| Provided data |
Segment Open

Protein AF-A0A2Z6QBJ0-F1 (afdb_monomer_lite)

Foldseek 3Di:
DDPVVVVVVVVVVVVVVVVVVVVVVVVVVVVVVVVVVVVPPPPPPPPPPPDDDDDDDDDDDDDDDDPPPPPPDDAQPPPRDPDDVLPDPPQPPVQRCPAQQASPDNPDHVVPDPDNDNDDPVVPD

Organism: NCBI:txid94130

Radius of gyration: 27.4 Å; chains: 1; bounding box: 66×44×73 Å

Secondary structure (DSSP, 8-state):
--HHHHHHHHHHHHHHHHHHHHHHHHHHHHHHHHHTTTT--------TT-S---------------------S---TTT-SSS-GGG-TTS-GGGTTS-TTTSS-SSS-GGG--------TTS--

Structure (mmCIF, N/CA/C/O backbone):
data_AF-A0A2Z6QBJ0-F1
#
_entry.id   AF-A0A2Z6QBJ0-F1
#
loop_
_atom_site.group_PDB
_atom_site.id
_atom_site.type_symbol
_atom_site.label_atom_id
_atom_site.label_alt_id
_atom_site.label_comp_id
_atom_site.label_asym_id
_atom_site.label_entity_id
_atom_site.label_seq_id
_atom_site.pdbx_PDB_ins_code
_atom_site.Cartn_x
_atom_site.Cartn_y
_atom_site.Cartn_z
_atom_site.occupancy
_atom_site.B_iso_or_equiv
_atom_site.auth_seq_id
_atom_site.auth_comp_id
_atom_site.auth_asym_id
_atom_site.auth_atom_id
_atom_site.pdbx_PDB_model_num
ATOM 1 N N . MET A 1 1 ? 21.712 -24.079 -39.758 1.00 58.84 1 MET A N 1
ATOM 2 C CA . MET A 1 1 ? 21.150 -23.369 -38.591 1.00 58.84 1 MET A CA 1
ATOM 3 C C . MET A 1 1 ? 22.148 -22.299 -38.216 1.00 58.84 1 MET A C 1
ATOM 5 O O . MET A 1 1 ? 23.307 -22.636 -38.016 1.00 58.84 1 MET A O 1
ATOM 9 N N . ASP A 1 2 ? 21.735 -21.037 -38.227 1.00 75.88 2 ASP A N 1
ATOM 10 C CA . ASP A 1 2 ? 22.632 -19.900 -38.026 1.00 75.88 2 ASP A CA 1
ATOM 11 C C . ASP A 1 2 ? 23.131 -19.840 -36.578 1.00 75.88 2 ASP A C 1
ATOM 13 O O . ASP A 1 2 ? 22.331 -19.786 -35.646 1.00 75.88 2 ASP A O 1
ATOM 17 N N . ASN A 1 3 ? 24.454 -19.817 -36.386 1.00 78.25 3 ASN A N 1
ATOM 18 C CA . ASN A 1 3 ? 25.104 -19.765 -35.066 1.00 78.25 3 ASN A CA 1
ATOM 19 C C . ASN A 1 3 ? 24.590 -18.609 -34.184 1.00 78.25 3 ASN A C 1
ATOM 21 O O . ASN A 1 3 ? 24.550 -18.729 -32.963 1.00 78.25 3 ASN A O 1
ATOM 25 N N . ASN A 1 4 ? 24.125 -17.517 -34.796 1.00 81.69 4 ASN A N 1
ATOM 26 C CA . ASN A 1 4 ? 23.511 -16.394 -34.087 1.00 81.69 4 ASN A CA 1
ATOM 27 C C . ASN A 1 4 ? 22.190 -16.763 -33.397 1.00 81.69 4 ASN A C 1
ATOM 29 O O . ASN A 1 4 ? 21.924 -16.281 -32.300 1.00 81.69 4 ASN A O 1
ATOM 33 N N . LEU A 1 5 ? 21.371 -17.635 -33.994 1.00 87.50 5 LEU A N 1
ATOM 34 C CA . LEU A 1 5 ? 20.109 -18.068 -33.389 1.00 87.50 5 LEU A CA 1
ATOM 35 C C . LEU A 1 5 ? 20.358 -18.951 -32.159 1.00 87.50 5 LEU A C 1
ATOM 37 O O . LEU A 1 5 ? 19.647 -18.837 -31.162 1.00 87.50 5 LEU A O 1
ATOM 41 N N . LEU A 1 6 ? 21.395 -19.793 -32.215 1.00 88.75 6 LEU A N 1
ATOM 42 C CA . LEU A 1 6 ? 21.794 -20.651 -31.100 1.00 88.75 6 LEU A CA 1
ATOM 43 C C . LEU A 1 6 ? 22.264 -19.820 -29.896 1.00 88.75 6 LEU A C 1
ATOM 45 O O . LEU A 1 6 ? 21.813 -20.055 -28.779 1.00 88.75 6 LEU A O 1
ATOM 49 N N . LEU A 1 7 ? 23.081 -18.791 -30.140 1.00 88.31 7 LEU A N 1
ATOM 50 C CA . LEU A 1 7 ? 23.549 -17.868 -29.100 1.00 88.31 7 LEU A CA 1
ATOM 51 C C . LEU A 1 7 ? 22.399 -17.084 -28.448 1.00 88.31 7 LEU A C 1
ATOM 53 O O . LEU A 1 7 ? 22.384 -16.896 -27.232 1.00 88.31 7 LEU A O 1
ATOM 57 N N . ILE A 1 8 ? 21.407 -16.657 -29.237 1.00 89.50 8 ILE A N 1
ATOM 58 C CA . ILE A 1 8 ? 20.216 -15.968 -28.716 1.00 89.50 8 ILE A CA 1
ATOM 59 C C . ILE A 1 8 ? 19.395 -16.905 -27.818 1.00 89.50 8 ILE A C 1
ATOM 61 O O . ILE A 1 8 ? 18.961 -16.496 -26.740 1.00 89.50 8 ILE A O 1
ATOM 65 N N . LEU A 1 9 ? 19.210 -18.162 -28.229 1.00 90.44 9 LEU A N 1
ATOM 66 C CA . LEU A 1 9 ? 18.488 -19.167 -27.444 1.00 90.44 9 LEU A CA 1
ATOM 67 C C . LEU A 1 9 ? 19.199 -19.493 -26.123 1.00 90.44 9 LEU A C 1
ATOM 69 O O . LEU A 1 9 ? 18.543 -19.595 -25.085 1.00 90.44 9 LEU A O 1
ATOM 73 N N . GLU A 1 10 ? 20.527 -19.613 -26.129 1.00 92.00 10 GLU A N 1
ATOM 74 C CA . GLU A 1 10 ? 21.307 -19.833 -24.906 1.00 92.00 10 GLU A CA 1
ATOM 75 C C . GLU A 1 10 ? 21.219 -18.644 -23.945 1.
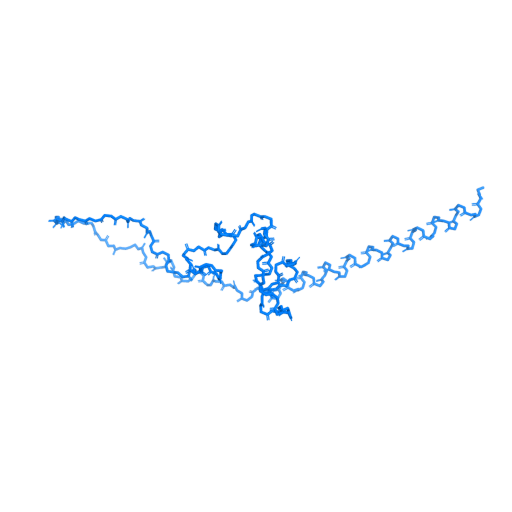00 92.00 10 GLU A C 1
ATOM 77 O O . GLU A 1 10 ? 20.972 -18.835 -22.752 1.00 92.00 10 GLU A O 1
ATOM 82 N N . ALA A 1 11 ? 21.321 -17.414 -24.454 1.00 89.69 11 ALA A N 1
ATOM 83 C CA . ALA A 1 11 ? 21.170 -16.211 -23.639 1.00 89.69 11 ALA A CA 1
ATOM 84 C C . ALA A 1 11 ? 19.764 -16.104 -23.018 1.00 89.69 11 ALA A C 1
ATOM 86 O O . ALA A 1 11 ? 19.632 -15.801 -21.830 1.00 89.69 11 ALA A O 1
ATOM 87 N N . GLN A 1 12 ? 18.709 -16.409 -23.784 1.00 92.38 12 GLN A N 1
ATOM 88 C CA . GLN A 1 12 ? 17.335 -16.440 -23.271 1.00 92.38 12 GLN A CA 1
ATOM 89 C C . GLN A 1 12 ? 17.144 -17.508 -22.192 1.00 92.38 12 GLN A C 1
ATOM 91 O O . GLN A 1 12 ? 16.484 -17.252 -21.181 1.00 92.38 12 GLN A O 1
ATOM 96 N N . LYS A 1 13 ? 17.741 -18.690 -22.374 1.00 92.62 13 LYS A N 1
ATOM 97 C CA . LYS A 1 13 ? 17.697 -19.771 -21.385 1.00 92.62 13 LYS A CA 1
ATOM 98 C C . LYS A 1 13 ? 18.351 -19.346 -20.071 1.00 92.62 13 LYS A C 1
ATOM 100 O O . LYS A 1 13 ? 17.731 -19.511 -19.024 1.00 92.62 13 LYS A O 1
ATOM 105 N N . ILE A 1 14 ? 19.548 -18.758 -20.125 1.00 92.88 14 ILE A N 1
ATOM 106 C CA . ILE A 1 14 ? 20.274 -18.283 -18.935 1.00 92.88 14 ILE A C
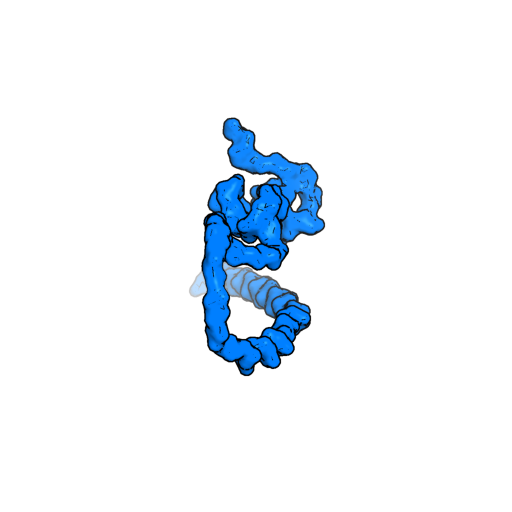A 1
ATOM 107 C C . ILE A 1 14 ? 19.469 -17.197 -18.215 1.00 92.88 14 ILE A C 1
ATOM 109 O O . ILE A 1 14 ? 19.233 -17.301 -17.014 1.00 92.88 14 ILE A O 1
ATOM 113 N N . ALA A 1 15 ? 18.970 -16.196 -18.947 1.00 89.88 15 ALA A N 1
ATOM 114 C CA . ALA A 1 15 ? 18.156 -15.132 -18.362 1.00 89.88 15 ALA A CA 1
ATOM 115 C C . ALA A 1 15 ? 16.894 -15.683 -17.676 1.00 89.88 15 ALA A C 1
ATOM 117 O O . ALA A 1 15 ? 16.550 -15.273 -16.570 1.00 89.88 15 ALA A O 1
ATOM 118 N N . THR A 1 16 ? 16.230 -16.655 -18.303 1.00 91.75 16 THR A N 1
ATOM 119 C CA . THR A 1 16 ? 15.038 -17.299 -17.737 1.00 91.75 16 THR A CA 1
ATOM 120 C C . THR A 1 16 ? 15.370 -18.088 -16.469 1.00 91.75 16 THR A C 1
ATOM 122 O O . THR A 1 16 ? 14.618 -18.029 -15.499 1.00 91.75 16 THR A O 1
ATOM 125 N N . GLN A 1 17 ? 16.501 -18.800 -16.444 1.00 93.00 17 GLN A N 1
ATOM 126 C CA . GLN A 1 17 ? 16.948 -19.552 -15.269 1.00 93.00 17 GLN A CA 1
ATOM 127 C C . GLN A 1 17 ? 17.247 -18.637 -14.077 1.00 93.00 17 GLN A C 1
ATOM 129 O O . GLN A 1 17 ? 16.803 -18.928 -12.967 1.00 93.00 17 GLN A O 1
ATOM 134 N N . GLU A 1 18 ? 17.921 -17.509 -14.308 1.00 91.81 18 GLU A N 1
ATOM 135 C CA . GLU A 1 18 ? 18.201 -16.525 -13.256 1.00 91.81 18 GLU A CA 1
ATOM 136 C C . GLU A 1 18 ? 16.910 -15.902 -12.706 1.00 91.81 18 GLU A C 1
ATOM 138 O O . GLU A 1 18 ? 16.747 -15.775 -11.494 1.00 91.81 18 GLU A O 1
ATOM 143 N N . ILE A 1 19 ? 15.942 -15.594 -13.577 1.00 92.06 19 ILE A N 1
ATOM 144 C CA . ILE A 1 19 ? 14.626 -15.094 -13.157 1.00 92.06 19 ILE A CA 1
ATOM 145 C C . ILE A 1 19 ? 13.906 -16.124 -12.276 1.00 92.06 19 ILE A C 1
ATOM 147 O O . ILE A 1 19 ? 13.429 -15.778 -11.196 1.00 92.06 19 ILE A O 1
ATOM 151 N N . ILE A 1 20 ? 13.844 -17.390 -12.706 1.00 93.62 20 ILE A N 1
ATOM 152 C CA . ILE A 1 20 ? 13.196 -18.468 -11.941 1.00 93.62 20 ILE A CA 1
ATOM 153 C C . ILE A 1 20 ? 13.840 -18.616 -10.560 1.00 93.62 20 ILE A C 1
ATOM 155 O O . ILE A 1 20 ? 13.127 -18.745 -9.566 1.00 93.62 20 ILE A O 1
ATOM 159 N N . LYS A 1 21 ? 15.172 -18.552 -10.483 1.00 92.25 21 LYS A N 1
ATOM 160 C CA . LYS A 1 21 ? 15.909 -18.651 -9.222 1.00 92.25 21 LYS A CA 1
ATOM 161 C C . LYS A 1 21 ? 15.539 -17.529 -8.251 1.00 92.25 21 LYS A C 1
ATOM 163 O O . LYS A 1 21 ? 15.203 -17.808 -7.106 1.00 92.25 21 LYS A O 1
ATOM 168 N N . VAL A 1 22 ? 15.494 -16.283 -8.725 1.00 91.12 22 VAL A N 1
ATOM 169 C CA . VAL A 1 22 ? 15.078 -15.136 -7.899 1.00 91.12 22 VAL A CA 1
ATOM 170 C C . VAL A 1 22 ? 13.657 -15.322 -7.359 1.00 91.12 22 VAL A C 1
ATOM 172 O O . VAL A 1 22 ? 13.397 -15.026 -6.193 1.00 91.12 22 VAL A O 1
ATOM 175 N N . PHE A 1 23 ? 12.730 -15.831 -8.177 1.00 89.75 23 PHE A N 1
ATOM 176 C CA . PHE A 1 23 ? 11.370 -16.114 -7.714 1.00 89.75 23 PHE A CA 1
ATOM 177 C C . PHE A 1 23 ? 11.339 -17.190 -6.626 1.00 89.75 23 PHE A C 1
ATOM 179 O O . PHE A 1 23 ? 10.642 -17.000 -5.628 1.00 89.75 23 PHE A O 1
ATOM 186 N N . LEU A 1 24 ? 12.108 -18.271 -6.793 1.00 91.00 24 LEU A N 1
ATOM 187 C CA . LEU A 1 24 ? 12.214 -19.348 -5.806 1.00 91.00 24 LEU A CA 1
ATOM 188 C C . LEU A 1 24 ? 12.740 -18.834 -4.458 1.00 91.00 24 LEU A C 1
ATOM 190 O O . LEU A 1 24 ? 12.092 -19.065 -3.434 1.00 91.00 24 LEU A O 1
ATOM 194 N N . ASP A 1 25 ? 13.819 -18.052 -4.469 1.00 88.88 25 ASP A N 1
ATOM 195 C CA . ASP A 1 25 ? 14.432 -17.491 -3.258 1.00 88.88 25 ASP A CA 1
ATOM 196 C C . ASP A 1 25 ? 13.457 -16.566 -2.496 1.00 88.88 25 ASP A C 1
ATOM 198 O O . ASP A 1 25 ? 13.354 -16.601 -1.263 1.00 88.88 25 ASP A O 1
ATOM 202 N N . ILE A 1 26 ? 12.678 -15.754 -3.225 1.00 89.06 26 ILE A N 1
ATOM 203 C CA . ILE A 1 26 ? 11.641 -14.889 -2.638 1.00 89.06 26 ILE A CA 1
ATOM 204 C C . ILE A 1 26 ? 10.519 -15.728 -2.019 1.00 89.06 26 ILE A C 1
ATOM 206 O O . ILE A 1 26 ? 10.063 -15.423 -0.909 1.00 89.06 26 ILE A O 1
ATOM 210 N N . THR A 1 27 ? 10.056 -16.774 -2.713 1.00 86.06 27 THR A N 1
ATOM 211 C CA . THR A 1 27 ? 9.007 -17.654 -2.180 1.00 86.06 27 THR A CA 1
ATOM 212 C C . THR A 1 27 ? 9.464 -18.389 -0.930 1.00 86.06 27 THR A C 1
ATOM 214 O O . THR A 1 27 ? 8.722 -18.397 0.049 1.00 86.06 27 THR A O 1
ATOM 217 N N . GLU A 1 28 ? 10.686 -18.920 -0.905 1.00 89.94 28 GLU A N 1
ATOM 218 C CA . GLU A 1 28 ? 11.250 -19.590 0.268 1.00 89.94 28 GLU A CA 1
ATOM 219 C C . GLU A 1 28 ? 11.347 -18.632 1.462 1.00 89.94 28 GLU A C 1
ATOM 221 O O . GLU A 1 28 ? 10.844 -18.926 2.547 1.00 89.94 28 GLU A O 1
ATOM 226 N N . THR A 1 29 ? 11.894 -17.433 1.247 1.00 84.81 29 THR A N 1
ATOM 227 C CA . THR A 1 29 ? 12.001 -16.405 2.294 1.00 84.81 29 THR A CA 1
ATOM 228 C C . THR A 1 29 ? 10.629 -16.032 2.866 1.00 84.81 29 THR A C 1
ATOM 230 O O . THR A 1 29 ? 10.470 -15.871 4.079 1.00 84.81 29 THR A O 1
ATOM 233 N N . THR A 1 30 ? 9.615 -15.920 2.005 1.00 77.75 30 THR A N 1
ATOM 234 C CA . THR A 1 30 ? 8.249 -15.560 2.411 1.00 77.75 30 THR A CA 1
ATOM 235 C C . THR A 1 30 ? 7.568 -16.695 3.175 1.00 77.75 30 THR A C 1
ATOM 237 O O . THR A 1 30 ? 6.947 -16.447 4.208 1.00 77.75 30 THR A O 1
ATOM 240 N N . VAL A 1 31 ? 7.708 -17.940 2.711 1.00 83.00 31 VAL A N 1
ATOM 241 C CA . VAL A 1 31 ? 7.178 -19.127 3.400 1.00 83.00 31 VAL A CA 1
ATOM 242 C C . VAL A 1 31 ? 7.825 -19.277 4.774 1.00 83.00 31 VAL A C 1
ATOM 244 O O . VAL A 1 31 ? 7.108 -19.438 5.760 1.00 83.00 31 VAL A O 1
ATOM 247 N N . ASN A 1 32 ? 9.145 -19.113 4.872 1.00 82.19 32 ASN A N 1
ATOM 248 C CA . ASN A 1 32 ? 9.861 -19.153 6.145 1.00 82.19 32 ASN A CA 1
ATOM 249 C C . ASN A 1 32 ? 9.378 -18.047 7.100 1.00 82.19 32 ASN A C 1
ATOM 251 O O . ASN A 1 32 ? 9.165 -18.294 8.288 1.00 82.19 32 ASN A O 1
ATOM 255 N N . ALA A 1 33 ? 9.136 -16.828 6.607 1.00 77.50 33 ALA A N 1
ATOM 256 C CA . ALA A 1 33 ? 8.580 -15.747 7.425 1.00 77.50 33 ALA A CA 1
ATOM 257 C C . ALA A 1 33 ? 7.156 -16.055 7.933 1.00 77.50 33 ALA A C 1
ATOM 259 O O . ALA A 1 33 ? 6.826 -15.723 9.072 1.00 77.50 33 ALA A O 1
ATOM 260 N N . LEU A 1 34 ? 6.326 -16.715 7.117 1.00 77.94 34 LEU A N 1
ATOM 261 C CA . LEU A 1 34 ? 4.965 -17.122 7.484 1.00 77.94 34 LEU A CA 1
ATOM 262 C C . LEU A 1 34 ? 4.933 -18.304 8.460 1.00 77.94 34 LEU A C 1
ATOM 264 O O . LEU A 1 34 ? 4.125 -18.308 9.383 1.00 77.94 34 LEU A O 1
ATOM 268 N N . GLN A 1 35 ? 5.826 -19.280 8.316 1.00 75.19 35 GLN A N 1
ATOM 269 C CA . GLN A 1 35 ? 5.933 -20.400 9.257 1.00 75.19 35 GLN A CA 1
ATOM 270 C C . GLN A 1 35 ? 6.378 -19.938 10.651 1.00 75.19 35 GLN A C 1
ATOM 272 O O . GLN A 1 35 ? 5.892 -20.446 11.658 1.00 75.19 35 GLN A O 1
ATOM 277 N N . ASN A 1 36 ? 7.219 -18.906 10.734 1.00 66.50 36 ASN A N 1
ATOM 278 C CA . ASN A 1 36 ? 7.622 -18.311 12.010 1.00 66.50 36 ASN A CA 1
ATOM 279 C C . ASN A 1 36 ? 6.510 -17.487 12.700 1.00 66.50 36 ASN A C 1
ATOM 281 O O . ASN A 1 36 ? 6.671 -17.090 13.854 1.00 66.50 36 ASN A O 1
ATOM 285 N N . LEU A 1 37 ? 5.368 -17.249 12.040 1.00 64.69 37 LEU A N 1
ATOM 286 C CA . LEU A 1 37 ? 4.188 -16.596 12.631 1.00 64.69 37 LEU A CA 1
ATOM 287 C C . LEU A 1 37 ? 3.256 -17.575 13.374 1.00 64.69 37 LEU A C 1
ATOM 289 O O . LEU A 1 37 ? 2.266 -17.143 13.967 1.00 64.69 37 LEU A O 1
ATOM 293 N N . HIS A 1 38 ? 3.572 -18.875 13.408 1.00 55.38 38 HIS A N 1
ATOM 294 C CA . HIS A 1 38 ? 2.732 -19.918 14.017 1.00 55.38 38 HIS A CA 1
ATOM 295 C C . HIS A 1 38 ? 2.664 -19.890 15.564 1.00 55.38 38 HIS A C 1
ATOM 297 O O . HIS A 1 38 ? 2.089 -20.786 16.179 1.00 55.38 38 HIS A O 1
ATOM 303 N N . SER A 1 39 ? 3.206 -18.852 16.212 1.00 55.09 39 SER A N 1
ATOM 304 C CA . SER A 1 39 ? 3.063 -18.590 17.654 1.00 55.09 39 SER A CA 1
ATOM 305 C C . SER A 1 39 ? 1.815 -17.772 18.023 1.00 55.09 39 SER A C 1
ATOM 307 O O . SER A 1 39 ? 1.563 -17.546 19.203 1.00 55.09 39 SER A O 1
ATOM 309 N N . LEU A 1 40 ? 0.975 -17.394 17.052 1.00 50.19 40 LEU A N 1
ATOM 310 C CA . LEU A 1 40 ? -0.381 -16.879 17.296 1.00 50.19 40 LEU A CA 1
ATOM 311 C C . LEU A 1 40 ? -1.426 -18.003 17.204 1.00 50.19 40 LEU A C 1
ATOM 313 O O . LEU A 1 40 ? -2.446 -17.879 16.530 1.00 50.19 40 LEU A O 1
ATOM 317 N N . SER A 1 41 ? -1.180 -19.115 17.900 1.00 50.59 41 SER A N 1
ATOM 318 C CA . SER A 1 41 ? -2.263 -20.017 18.292 1.00 50.59 41 SER A CA 1
ATOM 319 C C . SER A 1 41 ? -3.107 -19.268 19.318 1.00 50.59 41 SER A C 1
ATOM 321 O O . SER A 1 41 ? -2.765 -19.235 20.498 1.00 50.59 41 SER A O 1
ATOM 323 N N . ILE A 1 42 ? -4.193 -18.632 18.875 1.00 52.44 42 ILE A N 1
ATOM 324 C CA . ILE A 1 42 ? -5.267 -18.238 19.785 1.00 52.44 42 ILE A CA 1
ATOM 325 C C . ILE A 1 42 ? -5.755 -19.545 20.406 1.00 52.44 42 ILE A C 1
ATOM 327 O O . ILE A 1 42 ? -6.383 -20.368 19.741 1.00 52.44 42 ILE A O 1
ATOM 331 N N . THR A 1 43 ? -5.374 -19.761 21.660 1.00 47.88 43 THR A N 1
ATOM 332 C CA . THR A 1 43 ? -5.842 -20.852 22.499 1.00 47.88 43 THR A CA 1
ATOM 333 C C . THR A 1 43 ? -7.363 -20.793 22.543 1.00 47.88 43 THR A C 1
ATOM 335 O O . THR A 1 43 ? -7.975 -19.951 23.198 1.00 47.88 43 THR A O 1
ATOM 338 N N . SER A 1 44 ? -7.984 -21.703 21.798 1.00 46.75 44 SER A N 1
ATOM 339 C CA . SER A 1 44 ? -9.391 -22.068 21.914 1.00 46.75 44 SER A CA 1
ATOM 340 C C . SER A 1 44 ? -9.609 -22.808 23.243 1.00 46.75 44 SER A C 1
ATOM 342 O O . SER A 1 44 ? -9.937 -23.988 23.251 1.00 46.75 44 SER A O 1
ATOM 344 N N . GLU A 1 45 ? -9.394 -22.134 24.376 1.00 46.66 45 GLU A N 1
ATOM 345 C CA . GLU A 1 45 ? -9.585 -22.704 25.722 1.00 46.66 45 GLU A CA 1
ATOM 346 C C . GLU A 1 45 ? -10.674 -21.993 26.545 1.00 46.66 45 GLU A C 1
ATOM 348 O O . GLU A 1 45 ? -10.827 -22.259 27.731 1.00 46.66 45 GLU A O 1
ATOM 353 N N . MET A 1 46 ? -11.512 -21.145 25.935 1.00 52.34 46 MET A N 1
ATOM 354 C CA . MET A 1 46 ? -12.662 -20.534 26.628 1.00 52.34 46 MET A CA 1
ATOM 355 C C . MET A 1 46 ? -14.012 -20.828 25.963 1.00 52.34 46 MET A C 1
ATOM 357 O O . MET A 1 46 ? -14.818 -19.925 25.761 1.00 52.34 46 MET A O 1
ATOM 361 N N . VAL A 1 47 ? -14.286 -22.096 25.635 1.00 49.59 47 VAL A N 1
ATOM 362 C CA . VAL A 1 47 ? -15.643 -22.537 25.228 1.00 49.59 47 VAL A CA 1
ATOM 363 C C . VAL A 1 47 ? -16.353 -23.359 26.324 1.00 49.59 47 VAL A C 1
ATOM 365 O O . VAL A 1 47 ? -17.547 -23.619 26.227 1.00 49.59 47 VAL A O 1
ATOM 368 N N . SER A 1 48 ? -15.699 -23.683 27.443 1.00 45.16 48 SER A N 1
ATOM 369 C CA . SER A 1 48 ? -16.280 -24.556 28.484 1.00 45.16 48 SER A CA 1
ATOM 370 C C . SER A 1 48 ? -17.144 -23.857 29.551 1.00 45.16 48 SER A C 1
ATOM 372 O O . SER A 1 48 ? -17.205 -24.335 30.680 1.00 45.16 48 SER A O 1
ATOM 374 N N . SER A 1 49 ? -17.818 -22.733 29.274 1.00 49.12 49 SER A N 1
ATOM 375 C CA . SER A 1 49 ? -18.634 -22.065 30.320 1.00 49.12 49 SER A CA 1
ATOM 376 C C . SER A 1 49 ? -19.997 -21.520 29.889 1.00 49.12 49 SER A C 1
ATOM 378 O O . SER A 1 49 ? -20.553 -20.670 30.575 1.00 49.12 49 SER A O 1
ATOM 380 N N . LEU A 1 50 ? -20.592 -22.017 28.803 1.00 49.41 50 LEU A N 1
ATOM 381 C CA . LEU A 1 50 ? -21.942 -21.602 28.402 1.00 49.41 50 LEU A CA 1
ATOM 382 C C . LEU A 1 50 ? -22.852 -22.803 28.137 1.00 49.41 50 LEU A C 1
ATOM 384 O O . LEU A 1 50 ? -23.179 -23.094 26.994 1.00 49.41 50 LEU A O 1
ATOM 388 N N . SER A 1 51 ? -23.280 -23.484 29.200 1.00 50.38 51 SER A N 1
ATOM 389 C CA . SER A 1 51 ? -24.565 -24.195 29.210 1.00 50.38 51 SER A CA 1
ATOM 390 C C . SER A 1 51 ? -24.941 -24.611 30.632 1.00 50.38 51 SER A C 1
ATOM 392 O O . SER A 1 51 ? -24.763 -25.768 30.981 1.00 50.38 51 SER A O 1
ATOM 394 N N . GLU A 1 52 ? -25.457 -23.679 31.438 1.00 48.47 52 GLU A N 1
ATOM 395 C CA . GLU A 1 52 ? -26.534 -23.958 32.408 1.00 48.47 52 GLU A CA 1
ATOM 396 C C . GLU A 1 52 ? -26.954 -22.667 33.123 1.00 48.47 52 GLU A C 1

Segment Closed

Reproduce exactly the entries above, limited to the lines from the one with "ATOM 378 O O" through the one with "ATOM 381 C CA", both included.

| Result of the exercise |
ATOM 378 O O . SER A 1 49 ? -20.553 -20.670 30.575 1.00 49.12 49 SER A O 1
ATOM 380 N N . LEU A 1 50 ? -20.592 -22.017 28.803 1.00 49.41 50 LEU A N 1
ATOM 381 C CA . LEU A 1 50 ? -21.942 -21.602 28.402 1.00 49.41 50 LEU A CA 1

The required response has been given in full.